Happy New Year guys! Hope you had a good break because it seems like the market isn't going to give us much time to relax this year. Dramatic first week! It's important to not lose perspective. So let's take a step back.
It all began with Powell, at the end of November, hinting at a faster taper and dropping 'transitory' from the Fed's statement after the blowout CPI print, followed by the median projections for 2022 rising to 3 hikes in December. This, by itself, should have been hawkish enough for the market. However, we were dealing with some uncertainty around Omicron, and there were no other hawkish catalysts left for the year, which led to a bid in rates, as positions were cleared ahead of the holidays.
They returned this week and decided to put some of that risk back on with Omicron largely being considered macroeconomically insignificant (as the price of Oil and the data from South Africa and now London would indicate though we are still not sure how China deals with it). This got the selling (in rates) going, which was helped further, by the sizeable corporate issuance (January is usually busy) led by Financials. Then came the minutes! The key point was the Fed would begin shrinking the balance sheet soon - and by soon, they meant this year, probably after a couple of hikes. This was the final act of the play that had begun with Powell's testimony!
In this light, the repricing has been fair. The prospect of QT beginning in June or Sep has completely changed the net supply assumptions for 2022, which along with Fed's desire for a long, gradual hike cycle, made possible by punctuating hikes with balance sheet normalization, has helped re-steepen the curve. Markets should price in 3-4 hikes for 2022 as long as inflation doesn't dip materially, and there's room for reals to rise given household finances, a hot job market, and a relative increase in TIPS issuance. I believe the long-run real neutral rate for the US, while lower than in previous cycles, is a lot closer to 0 than the market indicates, despite the rise in debt.
Lord Zoltan argued for a 35bps increase in IOR (to go with a 20bps increase in RRP) to widen the RRP-IOR corridor to 25bps, the way it was back in 2016, if and when the Fed decided to move. While I agree with RRP being raised (only) by 20bps to the bottom of the target range, I don’t see why it’s necessary to pay 10bps extra on 3.8 trillion in reserves to banks. Nonetheless, markets agreed that SOFR-FF spreads would widen in 2022, as the RRP-IOR corridor would at least widen by 5bps.
In other markets, CAD-US spreads have corrected and Bunds are close to 0 thanks to this move in US rates. I still believe US markets have not thrown any tantrums so far, which is perhaps something to be wary of if one is looking to fade Whites - perhaps sell some EDZ2 puts? Though fading BoC March hike odds and CHF receivers might be the real opportunity.

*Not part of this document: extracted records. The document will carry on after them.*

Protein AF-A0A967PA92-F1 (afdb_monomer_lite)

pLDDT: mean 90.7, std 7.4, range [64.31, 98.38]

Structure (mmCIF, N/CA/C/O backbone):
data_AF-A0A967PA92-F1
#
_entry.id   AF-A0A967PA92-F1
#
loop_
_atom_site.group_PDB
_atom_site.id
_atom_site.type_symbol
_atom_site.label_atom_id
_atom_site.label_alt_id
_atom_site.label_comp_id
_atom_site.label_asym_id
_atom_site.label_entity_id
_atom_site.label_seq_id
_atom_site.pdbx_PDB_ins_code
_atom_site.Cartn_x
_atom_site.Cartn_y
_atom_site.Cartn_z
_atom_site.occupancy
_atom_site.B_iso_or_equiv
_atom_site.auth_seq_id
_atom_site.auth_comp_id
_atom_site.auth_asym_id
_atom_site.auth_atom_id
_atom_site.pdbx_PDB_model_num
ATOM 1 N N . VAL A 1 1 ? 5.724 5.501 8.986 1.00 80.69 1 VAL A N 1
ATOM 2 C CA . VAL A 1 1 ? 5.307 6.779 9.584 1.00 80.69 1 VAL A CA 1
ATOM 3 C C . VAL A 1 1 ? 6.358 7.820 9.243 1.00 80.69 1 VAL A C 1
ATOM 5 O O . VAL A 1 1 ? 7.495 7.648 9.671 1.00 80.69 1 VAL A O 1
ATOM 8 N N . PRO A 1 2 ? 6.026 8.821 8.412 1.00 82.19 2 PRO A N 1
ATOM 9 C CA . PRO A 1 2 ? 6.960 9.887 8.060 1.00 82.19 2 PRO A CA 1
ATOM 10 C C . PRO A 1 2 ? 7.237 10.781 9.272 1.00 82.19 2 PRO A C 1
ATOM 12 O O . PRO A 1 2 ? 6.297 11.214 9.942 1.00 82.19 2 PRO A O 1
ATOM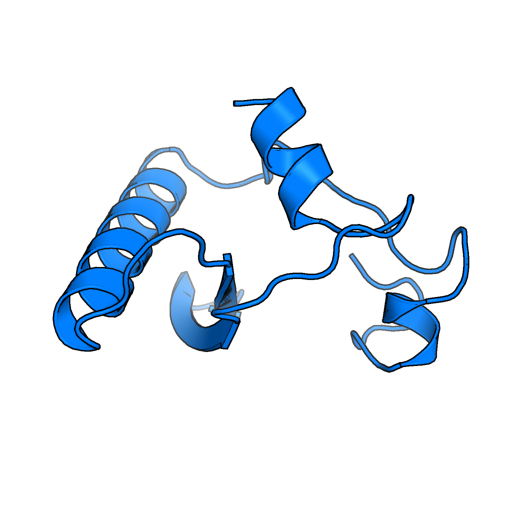 15 N N . LYS A 1 3 ? 8.509 11.106 9.534 1.00 82.00 3 LYS A N 1
ATOM 16 C CA . LYS A 1 3 ? 8.895 11.984 10.656 1.00 82.00 3 LYS A CA 1
ATOM 17 C C . LYS A 1 3 ? 8.390 13.425 10.483 1.00 82.00 3 LYS A C 1
ATOM 19 O O . LYS A 1 3 ? 8.134 14.109 11.466 1.00 82.00 3 LYS A O 1
ATOM 24 N N . ARG A 1 4 ? 8.187 13.868 9.237 1.00 78.06 4 ARG A N 1
ATOM 25 C CA . ARG A 1 4 ? 7.759 15.235 8.872 1.00 78.06 4 ARG A CA 1
ATOM 26 C C . ARG A 1 4 ? 6.243 15.382 8.673 1.00 78.06 4 ARG A C 1
ATOM 28 O O . ARG A 1 4 ? 5.784 16.359 8.095 1.00 78.06 4 ARG A O 1
ATOM 35 N N . GLY A 1 5 ? 5.451 14.403 9.117 1.00 78.81 5 GLY A N 1
ATOM 36 C CA . GLY A 1 5 ? 3.984 14.432 9.054 1.00 78.81 5 GLY A CA 1
ATOM 37 C C . GLY A 1 5 ? 3.375 14.048 7.699 1.00 78.81 5 GLY A C 1
ATOM 38 O O . GLY A 1 5 ? 2.282 13.482 7.684 1.00 78.81 5 GLY A O 1
ATOM 39 N N . PHE A 1 6 ? 4.082 14.260 6.584 1.00 83.50 6 PHE A N 1
ATOM 40 C CA . PHE A 1 6 ? 3.651 13.861 5.239 1.00 83.50 6 PHE A CA 1
ATOM 41 C C . PHE A 1 6 ? 4.687 12.965 4.543 1.00 83.50 6 PHE A C 1
ATOM 43 O O . PHE A 1 6 ? 5.881 13.065 4.815 1.00 83.50 6 PHE A O 1
ATOM 50 N N . TYR A 1 7 ? 4.229 12.065 3.665 1.00 82.25 7 TYR A N 1
ATOM 51 C CA . TYR A 1 7 ? 5.092 11.129 2.933 1.00 82.25 7 TYR A CA 1
ATOM 52 C C . TYR A 1 7 ? 5.517 11.714 1.577 1.00 82.25 7 TYR A C 1
ATOM 54 O O . TYR A 1 7 ? 5.085 11.264 0.513 1.00 82.25 7 TYR A O 1
ATOM 62 N N . ASP A 1 8 ? 6.322 12.776 1.643 1.00 84.50 8 ASP A N 1
ATOM 63 C CA . ASP A 1 8 ? 6.906 13.456 0.484 1.00 84.50 8 ASP A CA 1
ATOM 64 C C . ASP A 1 8 ? 8.122 12.705 -0.093 1.00 84.50 8 ASP A C 1
ATOM 66 O O . ASP A 1 8 ? 8.444 11.583 0.299 1.00 84.50 8 ASP A O 1
ATOM 70 N N . TYR A 1 9 ? 8.785 13.313 -1.079 1.00 83.94 9 TYR A N 1
ATOM 71 C CA . TYR A 1 9 ? 9.958 12.733 -1.733 1.00 83.94 9 TYR A CA 1
ATOM 72 C C . TYR A 1 9 ? 11.107 12.457 -0.751 1.00 83.94 9 TYR A C 1
ATOM 74 O O . TYR A 1 9 ? 11.715 11.391 -0.795 1.00 83.94 9 TYR A O 1
ATOM 82 N N . GLU A 1 10 ? 11.387 13.383 0.164 1.00 81.75 10 GLU A N 1
ATOM 83 C CA . GLU A 1 10 ? 12.459 13.225 1.147 1.00 81.75 10 GLU A CA 1
ATOM 84 C C . GLU A 1 10 ? 12.126 12.093 2.126 1.00 81.75 10 GLU A C 1
ATOM 86 O O . GLU A 1 10 ? 12.952 11.218 2.373 1.00 81.75 10 GLU A O 1
ATOM 91 N N . ALA A 1 11 ? 10.875 12.018 2.589 1.00 81.25 11 ALA A N 1
ATOM 92 C CA . ALA A 1 11 ? 10.394 10.918 3.418 1.00 81.25 11 ALA A CA 1
ATOM 93 C C . ALA A 1 11 ? 10.443 9.552 2.708 1.00 81.25 11 ALA A C 1
ATOM 95 O O . ALA A 1 11 ? 10.538 8.519 3.381 1.00 81.25 11 ALA A O 1
ATOM 96 N N . LYS A 1 12 ? 10.361 9.534 1.371 1.00 78.12 12 LYS A N 1
ATOM 97 C CA . LYS A 1 12 ? 10.438 8.325 0.536 1.00 78.12 12 LYS A CA 1
ATOM 98 C C . LYS A 1 12 ? 11.864 7.825 0.316 1.00 78.12 12 LYS A C 1
ATOM 100 O O . LYS A 1 12 ? 12.031 6.612 0.206 1.00 78.12 12 LYS A O 1
ATOM 105 N N . TYR A 1 13 ? 12.849 8.723 0.222 1.00 79.50 13 TYR A N 1
ATOM 106 C CA . TYR A 1 13 ? 14.186 8.376 -0.277 1.00 79.50 13 TYR A CA 1
ATOM 107 C C . TYR A 1 13 ? 15.348 8.642 0.681 1.00 79.50 13 TYR A C 1
ATOM 109 O O . TYR A 1 13 ? 16.426 8.088 0.474 1.00 79.50 13 TYR A O 1
ATOM 117 N N . SER A 1 14 ? 15.146 9.436 1.728 1.00 79.69 14 SER A N 1
ATOM 118 C CA . SER A 1 14 ? 16.168 9.652 2.749 1.00 79.69 14 SER A CA 1
ATOM 119 C C . SER A 1 14 ? 16.125 8.540 3.792 1.00 79.69 14 SER A C 1
ATOM 121 O O . SER A 1 14 ? 15.068 8.243 4.365 1.00 79.69 14 SER A O 1
ATOM 123 N N . ASP A 1 15 ? 17.289 7.952 4.069 1.00 64.31 15 ASP A N 1
ATOM 124 C CA . ASP A 1 15 ? 17.443 7.034 5.192 1.00 64.31 15 ASP A CA 1
ATOM 125 C C . ASP A 1 15 ? 17.051 7.738 6.496 1.00 64.31 15 ASP A C 1
ATOM 127 O O . ASP A 1 15 ? 17.326 8.920 6.703 1.00 64.31 15 ASP A O 1
ATOM 131 N N . ASP A 1 16 ? 16.351 7.004 7.360 1.00 73.62 16 ASP A N 1
ATOM 132 C CA . ASP A 1 16 ? 15.857 7.474 8.656 1.00 73.62 16 ASP A CA 1
ATOM 133 C C . ASP A 1 16 ? 14.743 8.552 8.610 1.00 73.62 16 ASP A C 1
ATOM 135 O O . ASP A 1 16 ? 14.326 9.061 9.648 1.00 73.62 16 ASP A O 1
ATOM 139 N N . ALA A 1 17 ? 14.163 8.883 7.450 1.00 77.81 17 ALA A N 1
ATOM 140 C CA . ALA A 1 17 ? 13.046 9.842 7.375 1.00 77.81 17 ALA A CA 1
ATOM 141 C C . ALA A 1 17 ? 11.657 9.219 7.647 1.00 77.81 17 ALA A C 1
ATOM 143 O O . ALA A 1 17 ? 10.701 9.928 7.989 1.00 77.81 17 ALA A O 1
ATOM 144 N N . THR A 1 18 ? 11.542 7.891 7.530 1.00 82.69 18 THR A N 1
ATOM 145 C CA . THR A 1 18 ? 10.285 7.150 7.704 1.00 82.69 18 THR A CA 1
ATOM 146 C C . THR A 1 18 ? 10.496 5.842 8.462 1.00 82.69 18 THR A C 1
ATOM 148 O O . THR A 1 18 ? 11.295 5.000 8.069 1.00 82.69 18 THR A O 1
ATOM 151 N N . GLU A 1 19 ? 9.692 5.620 9.501 1.00 86.50 19 GLU A N 1
ATOM 152 C CA . GLU A 1 19 ? 9.655 4.352 10.239 1.00 86.50 19 GLU A CA 1
ATOM 153 C C . GLU A 1 19 ? 8.701 3.346 9.571 1.00 86.50 19 GLU A C 1
ATOM 155 O O . GLU A 1 19 ? 7.549 3.679 9.281 1.00 86.50 19 GLU A O 1
ATOM 160 N N . LEU A 1 20 ? 9.122 2.097 9.370 1.00 87.06 20 LEU A N 1
ATOM 161 C CA . LEU A 1 20 ? 8.229 1.019 8.933 1.00 87.06 20 LEU A CA 1
ATOM 162 C C . LEU A 1 20 ? 7.702 0.237 10.140 1.00 87.06 20 LEU A C 1
ATOM 164 O O . LEU A 1 20 ? 8.449 -0.486 10.791 1.00 87.06 20 LEU A O 1
ATOM 168 N N . ILE A 1 21 ? 6.394 0.334 10.384 1.00 90.06 21 ILE A N 1
ATOM 169 C CA . ILE A 1 21 ? 5.691 -0.455 11.400 1.00 90.06 21 ILE A CA 1
ATOM 170 C C . ILE A 1 21 ? 5.005 -1.630 10.699 1.00 90.06 21 ILE A C 1
ATOM 172 O O . ILE A 1 21 ? 3.942 -1.463 10.099 1.00 90.06 21 ILE A O 1
ATOM 176 N N . ALA A 1 22 ? 5.629 -2.804 10.757 1.00 89.38 22 ALA A N 1
ATOM 177 C CA . ALA A 1 22 ? 5.131 -4.038 10.158 1.00 89.38 22 ALA A CA 1
ATOM 178 C C . ALA A 1 22 ? 5.254 -5.192 11.180 1.00 89.38 22 ALA A C 1
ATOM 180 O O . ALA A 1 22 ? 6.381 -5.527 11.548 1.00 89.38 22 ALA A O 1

Next week we get CPI, which is expected at 0.5% on the month. Those with steepeners would be hoping for a weaker print. I am looking forward to Powell and Brainard for any clarity on the pace of QT and the eventual size of the balance sheet. FOMC participants showed a lot of optimism around the Standing Repo Facility as being a solution to managing the policy rate in an ‘excess but not excessive’ reserves regime, though the design has several holes and might not work the way think it should. 3s, 10s, and 30s should provide an option for real money to buy in, though we could also get huge tails like Feb 2021. While the 1.77 level in 10s is sticky, might not want to buy bonds until they write about convexity hedging :)
Thoughts?
Nice work! I totally agree with your idea that the market’s estimation of R* is way too low. I would add that most of the issue is the level of 5y5y OIS. I can’t really argue with 5y5y inflation at ~2.5%.